Start of Entries shown

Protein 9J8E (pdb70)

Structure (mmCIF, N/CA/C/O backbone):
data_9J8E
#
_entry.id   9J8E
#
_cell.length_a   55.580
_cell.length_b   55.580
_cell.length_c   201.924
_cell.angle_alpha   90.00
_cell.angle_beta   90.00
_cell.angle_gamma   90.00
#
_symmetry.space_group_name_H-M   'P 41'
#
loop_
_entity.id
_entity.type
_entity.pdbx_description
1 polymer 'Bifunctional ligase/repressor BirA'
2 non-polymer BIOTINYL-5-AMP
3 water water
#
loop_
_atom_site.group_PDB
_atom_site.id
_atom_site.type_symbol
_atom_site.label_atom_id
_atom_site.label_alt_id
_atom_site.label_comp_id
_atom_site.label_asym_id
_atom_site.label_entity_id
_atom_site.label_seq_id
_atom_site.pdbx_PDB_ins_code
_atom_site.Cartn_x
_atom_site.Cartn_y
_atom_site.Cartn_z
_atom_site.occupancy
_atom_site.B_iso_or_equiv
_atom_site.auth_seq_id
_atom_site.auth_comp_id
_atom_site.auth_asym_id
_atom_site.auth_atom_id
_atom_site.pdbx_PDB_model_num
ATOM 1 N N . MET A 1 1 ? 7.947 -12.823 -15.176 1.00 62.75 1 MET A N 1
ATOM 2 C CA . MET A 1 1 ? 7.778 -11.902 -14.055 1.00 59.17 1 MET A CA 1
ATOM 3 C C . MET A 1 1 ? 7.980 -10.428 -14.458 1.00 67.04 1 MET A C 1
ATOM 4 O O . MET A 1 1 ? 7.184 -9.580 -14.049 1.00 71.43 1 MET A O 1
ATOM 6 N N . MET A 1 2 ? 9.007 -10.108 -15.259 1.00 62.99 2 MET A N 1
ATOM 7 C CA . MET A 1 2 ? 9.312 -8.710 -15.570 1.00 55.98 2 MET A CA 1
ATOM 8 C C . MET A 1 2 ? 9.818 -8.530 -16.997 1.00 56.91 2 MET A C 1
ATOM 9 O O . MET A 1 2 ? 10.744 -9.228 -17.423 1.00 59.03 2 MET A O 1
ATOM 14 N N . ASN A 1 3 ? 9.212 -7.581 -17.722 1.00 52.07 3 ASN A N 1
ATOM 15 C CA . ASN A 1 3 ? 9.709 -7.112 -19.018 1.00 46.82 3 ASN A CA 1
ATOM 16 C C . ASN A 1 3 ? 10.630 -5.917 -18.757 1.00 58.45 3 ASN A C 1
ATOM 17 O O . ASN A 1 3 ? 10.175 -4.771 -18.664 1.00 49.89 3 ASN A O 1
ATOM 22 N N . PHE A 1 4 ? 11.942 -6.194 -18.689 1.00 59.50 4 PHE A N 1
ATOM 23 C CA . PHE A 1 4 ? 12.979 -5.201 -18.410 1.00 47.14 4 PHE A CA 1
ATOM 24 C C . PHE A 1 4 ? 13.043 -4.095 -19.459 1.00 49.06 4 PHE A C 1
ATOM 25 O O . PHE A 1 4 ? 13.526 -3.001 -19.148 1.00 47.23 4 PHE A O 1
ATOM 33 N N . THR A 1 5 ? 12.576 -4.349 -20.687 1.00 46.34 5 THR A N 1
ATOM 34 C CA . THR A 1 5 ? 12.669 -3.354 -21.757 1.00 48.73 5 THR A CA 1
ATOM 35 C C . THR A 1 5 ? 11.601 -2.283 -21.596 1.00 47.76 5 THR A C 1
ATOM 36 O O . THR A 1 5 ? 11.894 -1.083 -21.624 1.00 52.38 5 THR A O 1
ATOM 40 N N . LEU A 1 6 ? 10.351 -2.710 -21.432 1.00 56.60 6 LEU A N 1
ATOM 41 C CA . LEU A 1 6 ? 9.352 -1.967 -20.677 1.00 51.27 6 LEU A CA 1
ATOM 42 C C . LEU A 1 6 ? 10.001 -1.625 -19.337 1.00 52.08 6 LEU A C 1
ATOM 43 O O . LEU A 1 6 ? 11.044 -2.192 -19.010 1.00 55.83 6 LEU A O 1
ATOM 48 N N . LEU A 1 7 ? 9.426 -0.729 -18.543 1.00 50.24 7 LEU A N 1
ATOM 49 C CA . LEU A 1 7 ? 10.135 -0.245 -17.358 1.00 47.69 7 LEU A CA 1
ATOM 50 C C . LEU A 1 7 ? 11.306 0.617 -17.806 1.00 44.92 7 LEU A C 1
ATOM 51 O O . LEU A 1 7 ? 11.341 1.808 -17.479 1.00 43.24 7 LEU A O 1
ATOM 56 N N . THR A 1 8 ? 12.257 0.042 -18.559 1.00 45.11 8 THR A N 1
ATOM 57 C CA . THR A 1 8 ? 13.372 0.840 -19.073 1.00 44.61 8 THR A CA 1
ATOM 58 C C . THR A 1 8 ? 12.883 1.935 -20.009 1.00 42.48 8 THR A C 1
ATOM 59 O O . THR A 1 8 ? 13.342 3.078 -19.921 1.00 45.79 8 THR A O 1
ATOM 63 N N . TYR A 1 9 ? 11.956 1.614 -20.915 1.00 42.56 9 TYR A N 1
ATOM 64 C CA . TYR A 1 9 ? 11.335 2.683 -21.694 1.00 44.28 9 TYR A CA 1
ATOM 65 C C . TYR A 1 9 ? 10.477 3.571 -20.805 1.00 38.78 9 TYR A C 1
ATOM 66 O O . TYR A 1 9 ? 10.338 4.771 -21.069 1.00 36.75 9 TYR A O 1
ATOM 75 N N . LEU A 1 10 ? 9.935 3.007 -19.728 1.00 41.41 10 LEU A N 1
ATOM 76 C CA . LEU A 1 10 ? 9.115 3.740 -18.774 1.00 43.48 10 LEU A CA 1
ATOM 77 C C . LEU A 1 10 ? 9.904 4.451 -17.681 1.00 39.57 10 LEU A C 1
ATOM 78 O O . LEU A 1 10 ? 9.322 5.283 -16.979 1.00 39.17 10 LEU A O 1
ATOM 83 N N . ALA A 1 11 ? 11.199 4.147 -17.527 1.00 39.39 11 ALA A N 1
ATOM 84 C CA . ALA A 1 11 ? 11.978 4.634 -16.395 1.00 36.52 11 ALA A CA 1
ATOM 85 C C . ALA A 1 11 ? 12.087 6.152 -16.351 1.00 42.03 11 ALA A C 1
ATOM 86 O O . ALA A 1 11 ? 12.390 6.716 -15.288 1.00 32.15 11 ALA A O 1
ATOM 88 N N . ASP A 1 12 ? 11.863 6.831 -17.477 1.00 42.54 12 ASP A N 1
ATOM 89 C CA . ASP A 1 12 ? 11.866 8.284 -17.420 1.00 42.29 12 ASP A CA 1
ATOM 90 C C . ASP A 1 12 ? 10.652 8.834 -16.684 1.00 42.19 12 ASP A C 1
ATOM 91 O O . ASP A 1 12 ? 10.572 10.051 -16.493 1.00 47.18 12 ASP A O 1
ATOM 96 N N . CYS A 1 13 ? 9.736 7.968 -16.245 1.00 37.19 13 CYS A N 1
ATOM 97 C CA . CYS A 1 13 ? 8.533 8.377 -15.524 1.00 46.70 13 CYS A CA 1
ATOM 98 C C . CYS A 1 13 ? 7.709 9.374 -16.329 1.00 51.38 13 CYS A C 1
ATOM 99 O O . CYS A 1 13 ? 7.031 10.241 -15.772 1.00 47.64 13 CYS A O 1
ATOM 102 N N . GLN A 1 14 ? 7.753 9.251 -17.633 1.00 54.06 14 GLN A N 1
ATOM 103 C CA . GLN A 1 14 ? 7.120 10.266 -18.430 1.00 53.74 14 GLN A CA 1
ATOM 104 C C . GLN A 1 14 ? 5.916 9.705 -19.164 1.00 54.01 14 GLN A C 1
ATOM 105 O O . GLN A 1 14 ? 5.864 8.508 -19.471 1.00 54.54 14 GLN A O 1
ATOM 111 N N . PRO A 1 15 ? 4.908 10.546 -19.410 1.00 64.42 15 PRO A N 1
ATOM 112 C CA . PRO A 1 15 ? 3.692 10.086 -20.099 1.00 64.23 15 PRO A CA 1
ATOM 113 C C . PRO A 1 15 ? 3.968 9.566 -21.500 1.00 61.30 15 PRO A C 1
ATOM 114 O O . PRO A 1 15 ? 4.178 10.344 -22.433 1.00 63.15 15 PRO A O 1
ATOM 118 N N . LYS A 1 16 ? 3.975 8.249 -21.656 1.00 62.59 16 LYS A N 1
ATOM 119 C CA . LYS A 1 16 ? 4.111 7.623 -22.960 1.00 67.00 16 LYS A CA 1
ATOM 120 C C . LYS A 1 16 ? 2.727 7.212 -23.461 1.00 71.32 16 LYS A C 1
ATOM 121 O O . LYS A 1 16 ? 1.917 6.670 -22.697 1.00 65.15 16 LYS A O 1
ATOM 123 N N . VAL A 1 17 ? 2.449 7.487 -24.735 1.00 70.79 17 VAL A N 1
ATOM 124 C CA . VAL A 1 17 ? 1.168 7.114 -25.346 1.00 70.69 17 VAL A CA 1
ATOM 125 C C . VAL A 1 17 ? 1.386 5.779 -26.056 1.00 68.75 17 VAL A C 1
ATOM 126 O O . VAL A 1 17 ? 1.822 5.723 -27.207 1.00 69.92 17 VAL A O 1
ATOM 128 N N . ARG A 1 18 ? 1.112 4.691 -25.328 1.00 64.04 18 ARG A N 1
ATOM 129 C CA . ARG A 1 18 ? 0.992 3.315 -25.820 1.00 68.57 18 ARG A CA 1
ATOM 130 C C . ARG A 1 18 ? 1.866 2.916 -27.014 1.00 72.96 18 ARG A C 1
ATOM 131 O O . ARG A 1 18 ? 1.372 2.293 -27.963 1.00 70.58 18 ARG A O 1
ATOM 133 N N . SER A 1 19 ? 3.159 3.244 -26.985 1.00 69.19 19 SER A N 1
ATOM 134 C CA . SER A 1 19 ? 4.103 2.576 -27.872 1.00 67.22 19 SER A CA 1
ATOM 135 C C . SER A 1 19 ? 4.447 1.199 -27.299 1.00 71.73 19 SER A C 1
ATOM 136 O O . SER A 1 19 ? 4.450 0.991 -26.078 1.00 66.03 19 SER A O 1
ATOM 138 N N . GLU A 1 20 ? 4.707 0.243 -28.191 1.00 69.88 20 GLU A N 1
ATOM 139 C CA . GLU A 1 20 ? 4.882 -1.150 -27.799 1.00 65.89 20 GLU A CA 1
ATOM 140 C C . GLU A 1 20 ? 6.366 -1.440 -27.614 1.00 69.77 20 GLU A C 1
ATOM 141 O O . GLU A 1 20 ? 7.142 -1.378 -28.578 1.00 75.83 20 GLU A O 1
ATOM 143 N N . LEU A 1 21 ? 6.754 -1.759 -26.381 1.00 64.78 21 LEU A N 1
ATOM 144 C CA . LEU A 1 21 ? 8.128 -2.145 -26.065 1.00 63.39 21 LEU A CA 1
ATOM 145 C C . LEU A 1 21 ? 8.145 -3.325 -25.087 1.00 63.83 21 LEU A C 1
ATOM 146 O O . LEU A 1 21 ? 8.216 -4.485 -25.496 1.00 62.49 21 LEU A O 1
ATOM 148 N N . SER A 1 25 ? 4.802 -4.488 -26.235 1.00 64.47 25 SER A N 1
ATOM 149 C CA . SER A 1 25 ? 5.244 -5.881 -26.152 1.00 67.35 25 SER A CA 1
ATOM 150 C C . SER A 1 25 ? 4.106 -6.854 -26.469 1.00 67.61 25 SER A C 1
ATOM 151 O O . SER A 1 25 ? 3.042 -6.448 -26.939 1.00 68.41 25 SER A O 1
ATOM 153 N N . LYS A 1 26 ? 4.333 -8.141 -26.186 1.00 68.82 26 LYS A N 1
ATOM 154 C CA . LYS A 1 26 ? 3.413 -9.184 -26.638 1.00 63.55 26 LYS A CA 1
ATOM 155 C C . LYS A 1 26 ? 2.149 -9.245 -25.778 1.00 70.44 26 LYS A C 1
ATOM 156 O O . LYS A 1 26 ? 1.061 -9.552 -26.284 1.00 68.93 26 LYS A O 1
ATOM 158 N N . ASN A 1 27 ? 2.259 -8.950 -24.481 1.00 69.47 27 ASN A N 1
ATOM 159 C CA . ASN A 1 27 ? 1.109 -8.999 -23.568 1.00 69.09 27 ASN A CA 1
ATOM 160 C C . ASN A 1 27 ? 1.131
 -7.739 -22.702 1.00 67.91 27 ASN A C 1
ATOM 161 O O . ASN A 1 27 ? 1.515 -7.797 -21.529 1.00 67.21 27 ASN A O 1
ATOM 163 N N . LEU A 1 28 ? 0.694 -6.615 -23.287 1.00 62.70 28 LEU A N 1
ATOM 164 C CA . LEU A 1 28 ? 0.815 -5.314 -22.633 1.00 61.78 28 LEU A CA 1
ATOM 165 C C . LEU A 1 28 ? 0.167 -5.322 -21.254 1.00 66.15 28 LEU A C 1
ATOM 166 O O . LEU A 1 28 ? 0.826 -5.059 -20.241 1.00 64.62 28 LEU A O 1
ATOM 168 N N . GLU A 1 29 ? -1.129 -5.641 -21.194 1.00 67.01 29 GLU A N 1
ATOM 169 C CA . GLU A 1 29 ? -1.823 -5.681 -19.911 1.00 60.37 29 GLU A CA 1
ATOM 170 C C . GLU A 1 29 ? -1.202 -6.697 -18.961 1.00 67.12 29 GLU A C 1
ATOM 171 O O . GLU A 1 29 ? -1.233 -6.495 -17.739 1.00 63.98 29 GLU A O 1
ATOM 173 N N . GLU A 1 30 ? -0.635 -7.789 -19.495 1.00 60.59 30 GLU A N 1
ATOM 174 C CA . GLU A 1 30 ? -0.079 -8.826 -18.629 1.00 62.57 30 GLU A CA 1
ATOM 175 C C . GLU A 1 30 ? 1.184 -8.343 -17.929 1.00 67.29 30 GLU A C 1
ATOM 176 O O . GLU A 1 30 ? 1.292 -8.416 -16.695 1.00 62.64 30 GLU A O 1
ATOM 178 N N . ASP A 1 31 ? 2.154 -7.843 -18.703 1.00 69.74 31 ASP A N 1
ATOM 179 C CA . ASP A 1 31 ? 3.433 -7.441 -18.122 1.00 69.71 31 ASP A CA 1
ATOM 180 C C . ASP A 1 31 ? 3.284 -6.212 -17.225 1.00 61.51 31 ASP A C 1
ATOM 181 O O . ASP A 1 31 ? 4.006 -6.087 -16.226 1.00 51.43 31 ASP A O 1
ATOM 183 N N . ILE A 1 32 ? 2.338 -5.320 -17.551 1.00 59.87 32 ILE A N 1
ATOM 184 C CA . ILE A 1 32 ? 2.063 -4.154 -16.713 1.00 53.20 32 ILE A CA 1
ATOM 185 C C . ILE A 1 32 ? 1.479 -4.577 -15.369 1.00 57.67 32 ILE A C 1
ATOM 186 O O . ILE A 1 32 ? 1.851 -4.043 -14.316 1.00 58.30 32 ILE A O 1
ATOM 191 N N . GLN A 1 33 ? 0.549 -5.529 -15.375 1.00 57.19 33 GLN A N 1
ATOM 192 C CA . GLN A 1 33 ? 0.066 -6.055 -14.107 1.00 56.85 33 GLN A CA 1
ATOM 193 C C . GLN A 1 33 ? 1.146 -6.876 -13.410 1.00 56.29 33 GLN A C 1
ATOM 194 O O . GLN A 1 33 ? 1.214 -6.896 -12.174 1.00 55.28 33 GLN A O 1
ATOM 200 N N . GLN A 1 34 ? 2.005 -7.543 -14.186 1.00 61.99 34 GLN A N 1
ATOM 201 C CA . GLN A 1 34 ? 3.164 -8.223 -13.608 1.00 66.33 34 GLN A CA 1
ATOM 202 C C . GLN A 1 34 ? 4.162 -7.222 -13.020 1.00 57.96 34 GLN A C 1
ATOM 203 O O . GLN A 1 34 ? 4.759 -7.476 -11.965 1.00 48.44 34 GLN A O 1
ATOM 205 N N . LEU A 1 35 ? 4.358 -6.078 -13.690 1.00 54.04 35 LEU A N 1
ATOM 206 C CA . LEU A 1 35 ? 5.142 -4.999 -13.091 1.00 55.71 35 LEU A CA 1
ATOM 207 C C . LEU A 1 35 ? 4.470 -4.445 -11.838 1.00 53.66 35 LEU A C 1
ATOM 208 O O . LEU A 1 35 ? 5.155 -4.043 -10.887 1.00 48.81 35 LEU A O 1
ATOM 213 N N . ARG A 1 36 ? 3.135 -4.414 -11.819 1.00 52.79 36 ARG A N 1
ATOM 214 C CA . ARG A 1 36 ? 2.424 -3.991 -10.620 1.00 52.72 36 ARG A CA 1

End of Entries shown

◆ **Task directions**:
Please transcribe the data exactly from its first line. End with the line that contains "ATOM 3 C C .".

◆ **Expected answer**:
Protein 9J8E (pdb70)

Structure (mmCIF, N/CA/C/O backbone):
data_9J8E
#
_entry.id   9J8E
#
_cell.length_a   55.580
_cell.length_b   55.580
_cell.length_c   201.924
_cell.angle_alpha   90.00
_cell.angle_beta   90.00
_cell.angle_gamma   90.00
#
_symmetry.space_group_name_H-M   'P 41'
#
loop_
_entity.id
_entity.type
_entity.pdbx_description
1 polymer 'Bifunctional ligase/repressor BirA'
2 non-polymer BIOTINYL-5-AMP
3 water water
#
loop_
_atom_site.group_PDB
_atom_site.id
_atom_site.type_symbol
_atom_site.label_atom_id
_atom_site.label_alt_id
_atom_site.label_comp_id
_atom_site.label_asym_id
_atom_site.label_entity_id
_atom_site.label_seq_id
_atom_site.pdbx_PDB_ins_code
_atom_site.Cartn_x
_atom_site.Cartn_y
_atom_site.Cartn_z
_atom_site.occupancy
_atom_site.B_iso_or_equiv
_atom_site.auth_seq_id
_atom_site.auth_comp_id
_atom_site.auth_asym_id
_atom_site.auth_atom_id
_atom_site.pdbx_PDB_model_num
ATOM 1 N N . MET A 1 1 ? 7.947 -12.823 -15.176 1.00 62.75 1 MET A N 1
ATOM 2 C CA . MET A 1 1 ? 7.778 -11.902 -14.055 1.00 59.17 1 MET A CA 1
ATOM 3 C C . MET A 1 1 ? 7.980 -10.428 -14.458 1.00 67.04 1 MET A C 1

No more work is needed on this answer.